People move to Toronto for many reasons: for business, to get an education, or to experience the city’s multicultural mix. A recent newspaper article paper chronicling one young man’s career-related move to the city revealed yet another attraction: the food. Needless to say, few locals were surprised by the young man’s excitement at unexpectedly finding himself in the country’s culinary centre. Anyone who’s spent time here knows the diversity and quality of cuisine at our doorstep is reason enough to relocate.

The advantage of eating out in Toronto is in the variety. Palates of all types and wallets of varying thickness can be satisfied. It’s all here, from the artistic symphonies of creative geniuses to the simple perfection of a well-made pizza, from meals for ten bucks to three Cs and cuisines from Thailand to Tuscany. And there’s always something new to discover: a Vietnamese sandwich that costs only a dollar, or a hot chef’s latest opus (dizzying price and reservation waiting list be darned).

Here we present 11 of the city’s prime places to eat, including our selections for the frugal gourmet (less than $100 for dinner for two with an inexpensive bottle of wine), for those who can afford a few more dollars (between $100 and $125 with wine) and for that enviable lot, the high-rollers ($175 and up, up, up).FRUGAL GOURMET
Pizza is a contentious issue in any city (everyone has an opinion about what constitutes the pick of the pack), but Torontonians who swoon over a thin yet tender crust and thoughtful toppings stand up for Terroni. The original on Queen West and two other locations are perpetually abuzz, welcoming boisterous families as well as moony couples. Dinner for two can cost as little as $25—the price of two pizzas. Add a few glasses of good red wine for not much more. Hip music, colourful chairs and funky colander light fixtures set a relaxed, fun mood, but the outstanding Italian food is the real draw, and pizzas are favourites. The Napoli (tomato, mozzarella and anchovies) is salty simplicity at its best, the sweet cheese and tangy tomato just the right match for snaking lengths of savoury anchovies. For a heartier pie, the Smendozzata (tomato, mozzarella, sausage, gorgonzola and onion) is unequalled in the city. Salads and such appetizers as oyster mushrooms baked with parmigiano make for good mid-afternoon snacks, while excellent house-made pastas get the same gracious treatment as the pizzas. Even a stickler for authenticity would be delighted by the penne all’arrabiata. Bottles of Italian wines and sparkling water should be followed by another Italian must: short, dark, syrupy after-dinner espresso.

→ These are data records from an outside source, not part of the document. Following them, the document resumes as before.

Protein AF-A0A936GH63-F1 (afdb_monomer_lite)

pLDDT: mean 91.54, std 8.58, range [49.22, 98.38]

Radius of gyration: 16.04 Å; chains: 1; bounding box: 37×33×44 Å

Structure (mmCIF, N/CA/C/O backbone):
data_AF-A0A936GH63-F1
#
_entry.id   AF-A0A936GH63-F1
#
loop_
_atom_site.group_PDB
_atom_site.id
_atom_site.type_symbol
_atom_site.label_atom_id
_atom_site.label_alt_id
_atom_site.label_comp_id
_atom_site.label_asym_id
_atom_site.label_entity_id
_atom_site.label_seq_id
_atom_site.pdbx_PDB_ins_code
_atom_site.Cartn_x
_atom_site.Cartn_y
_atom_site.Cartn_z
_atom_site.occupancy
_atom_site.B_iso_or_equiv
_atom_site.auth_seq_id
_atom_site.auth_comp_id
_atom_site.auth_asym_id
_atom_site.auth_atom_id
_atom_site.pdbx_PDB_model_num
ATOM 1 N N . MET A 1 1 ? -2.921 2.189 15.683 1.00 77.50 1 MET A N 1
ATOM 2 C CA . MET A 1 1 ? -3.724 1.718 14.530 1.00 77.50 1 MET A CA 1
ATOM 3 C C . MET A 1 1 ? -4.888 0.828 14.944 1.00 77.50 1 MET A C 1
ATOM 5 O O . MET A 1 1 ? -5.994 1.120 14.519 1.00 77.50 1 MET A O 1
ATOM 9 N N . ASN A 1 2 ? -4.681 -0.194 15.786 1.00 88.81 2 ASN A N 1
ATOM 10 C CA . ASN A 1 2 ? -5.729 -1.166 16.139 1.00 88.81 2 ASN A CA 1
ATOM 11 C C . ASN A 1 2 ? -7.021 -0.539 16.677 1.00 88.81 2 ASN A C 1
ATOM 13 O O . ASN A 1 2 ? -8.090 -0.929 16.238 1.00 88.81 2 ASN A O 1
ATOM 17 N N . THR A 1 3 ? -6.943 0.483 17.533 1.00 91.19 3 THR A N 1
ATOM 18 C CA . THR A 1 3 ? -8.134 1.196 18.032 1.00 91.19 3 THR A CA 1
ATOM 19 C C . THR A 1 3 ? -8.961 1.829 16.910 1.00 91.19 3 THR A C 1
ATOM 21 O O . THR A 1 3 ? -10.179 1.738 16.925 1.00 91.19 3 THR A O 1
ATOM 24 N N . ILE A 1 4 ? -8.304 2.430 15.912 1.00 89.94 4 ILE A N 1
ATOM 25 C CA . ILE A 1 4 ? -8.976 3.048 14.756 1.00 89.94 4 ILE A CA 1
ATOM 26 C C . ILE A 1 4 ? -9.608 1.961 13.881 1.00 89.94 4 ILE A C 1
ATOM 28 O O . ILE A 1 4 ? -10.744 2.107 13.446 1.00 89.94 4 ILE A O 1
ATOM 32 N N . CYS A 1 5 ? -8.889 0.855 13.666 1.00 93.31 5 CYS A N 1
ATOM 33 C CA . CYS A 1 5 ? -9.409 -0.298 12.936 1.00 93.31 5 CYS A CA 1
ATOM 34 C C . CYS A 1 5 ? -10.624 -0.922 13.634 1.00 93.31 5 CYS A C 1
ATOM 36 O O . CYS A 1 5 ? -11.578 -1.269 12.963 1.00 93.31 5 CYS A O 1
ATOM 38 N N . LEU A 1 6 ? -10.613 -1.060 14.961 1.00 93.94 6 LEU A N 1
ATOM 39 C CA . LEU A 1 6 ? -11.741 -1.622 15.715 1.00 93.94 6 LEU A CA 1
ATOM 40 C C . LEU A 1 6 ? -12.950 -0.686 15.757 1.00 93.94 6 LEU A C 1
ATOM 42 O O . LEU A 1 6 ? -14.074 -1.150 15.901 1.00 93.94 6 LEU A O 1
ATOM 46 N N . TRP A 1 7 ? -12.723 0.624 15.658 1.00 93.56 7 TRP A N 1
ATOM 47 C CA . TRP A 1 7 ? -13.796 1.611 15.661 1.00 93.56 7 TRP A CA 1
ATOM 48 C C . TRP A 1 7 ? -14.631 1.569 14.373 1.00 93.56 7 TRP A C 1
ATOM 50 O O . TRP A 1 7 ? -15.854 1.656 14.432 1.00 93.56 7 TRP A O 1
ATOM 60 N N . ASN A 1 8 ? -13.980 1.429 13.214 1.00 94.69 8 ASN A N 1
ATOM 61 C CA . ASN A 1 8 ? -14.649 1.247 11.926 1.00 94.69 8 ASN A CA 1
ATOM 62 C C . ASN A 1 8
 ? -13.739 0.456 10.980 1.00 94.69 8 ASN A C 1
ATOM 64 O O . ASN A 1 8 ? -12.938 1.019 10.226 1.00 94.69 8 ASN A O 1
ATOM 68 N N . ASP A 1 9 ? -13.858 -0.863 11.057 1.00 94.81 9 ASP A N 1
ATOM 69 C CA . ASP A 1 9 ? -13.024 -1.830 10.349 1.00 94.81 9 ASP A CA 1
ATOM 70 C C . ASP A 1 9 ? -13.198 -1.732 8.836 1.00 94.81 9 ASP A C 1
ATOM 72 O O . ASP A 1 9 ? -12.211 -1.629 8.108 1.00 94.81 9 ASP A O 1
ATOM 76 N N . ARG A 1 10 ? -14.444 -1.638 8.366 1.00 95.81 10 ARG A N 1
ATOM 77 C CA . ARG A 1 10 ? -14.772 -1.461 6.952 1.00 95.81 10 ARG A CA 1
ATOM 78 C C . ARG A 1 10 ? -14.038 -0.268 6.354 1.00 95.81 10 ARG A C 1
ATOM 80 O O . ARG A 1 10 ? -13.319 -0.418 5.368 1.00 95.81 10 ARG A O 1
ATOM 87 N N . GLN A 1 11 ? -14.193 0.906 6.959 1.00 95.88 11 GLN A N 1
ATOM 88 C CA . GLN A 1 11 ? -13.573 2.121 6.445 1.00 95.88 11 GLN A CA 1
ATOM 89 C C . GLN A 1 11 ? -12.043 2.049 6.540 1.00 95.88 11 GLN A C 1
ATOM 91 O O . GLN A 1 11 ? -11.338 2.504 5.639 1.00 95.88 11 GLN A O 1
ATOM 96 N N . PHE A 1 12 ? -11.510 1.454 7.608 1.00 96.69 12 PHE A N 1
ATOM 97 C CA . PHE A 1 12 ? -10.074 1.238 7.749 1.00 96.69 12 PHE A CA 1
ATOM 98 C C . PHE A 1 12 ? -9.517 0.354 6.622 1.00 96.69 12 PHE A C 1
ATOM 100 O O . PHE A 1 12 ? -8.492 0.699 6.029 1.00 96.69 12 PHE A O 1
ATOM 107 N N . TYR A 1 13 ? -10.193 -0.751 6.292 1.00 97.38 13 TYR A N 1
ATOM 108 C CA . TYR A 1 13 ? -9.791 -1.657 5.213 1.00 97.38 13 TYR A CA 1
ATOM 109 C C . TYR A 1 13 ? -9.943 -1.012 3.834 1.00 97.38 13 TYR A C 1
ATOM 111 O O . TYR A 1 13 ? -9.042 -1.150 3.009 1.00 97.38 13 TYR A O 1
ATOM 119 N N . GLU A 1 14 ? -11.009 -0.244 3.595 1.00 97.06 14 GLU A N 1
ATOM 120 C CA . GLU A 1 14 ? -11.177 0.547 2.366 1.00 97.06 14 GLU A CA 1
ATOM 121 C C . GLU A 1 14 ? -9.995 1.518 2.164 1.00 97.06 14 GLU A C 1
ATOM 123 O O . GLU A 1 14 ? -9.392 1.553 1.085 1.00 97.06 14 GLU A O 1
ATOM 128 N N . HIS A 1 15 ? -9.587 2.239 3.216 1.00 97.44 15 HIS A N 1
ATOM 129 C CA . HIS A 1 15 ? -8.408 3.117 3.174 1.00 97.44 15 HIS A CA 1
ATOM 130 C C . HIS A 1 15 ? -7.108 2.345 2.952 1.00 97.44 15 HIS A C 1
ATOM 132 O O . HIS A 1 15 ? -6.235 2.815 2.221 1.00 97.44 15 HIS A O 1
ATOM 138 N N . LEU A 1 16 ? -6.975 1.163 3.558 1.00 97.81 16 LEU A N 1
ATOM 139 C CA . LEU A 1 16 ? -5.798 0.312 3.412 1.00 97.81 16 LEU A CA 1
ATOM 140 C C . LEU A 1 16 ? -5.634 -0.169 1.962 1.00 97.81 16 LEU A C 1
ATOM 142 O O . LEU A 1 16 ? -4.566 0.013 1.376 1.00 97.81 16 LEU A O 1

Around the corner from Terroni’s Victoria Street spot is another of Toronto’s pet restaurants. Chef Jamie Kennedy is already a legend in this city, so when he opened JK Wine Bar last year, food lovers flocked. And fumed, since the restaurant does not accept reservations for supper. Lucky diners nab a chair at the kitchen bar, behind which the man himself wields tongs and towel without breaking a sweat, a whisper of a smirk on his lips at all times, even when the restaurant is hopping. To his left is a wall of his own preserves: wild leeks, plums and more, a silent clue to this chef’s passion for local produce and home cooking. And they’re not just for show: the onion for a Gibson martini might be plucked out of a jar of pickled jardinera. JK has a short menu of small but potent dishes, which makes it easy to sample a variety of Kennedy’s specialties, like herb-dusted frites with house-made mayo—an indulgence to start off a good meal. In the wintertime, cozy dishes such as braised oxtail or North African vegetable tagine (capped by a wonderfully runny poached quail’s egg) keep the cold away. Suggested wines take the guesswork out of flavour matches (Kennedy is also a certified sommelier). Two diners can order about eight different dishes between them, as well as some glasses of accompanying wines, all for less than $100, so it’s bound to be a memorable experience.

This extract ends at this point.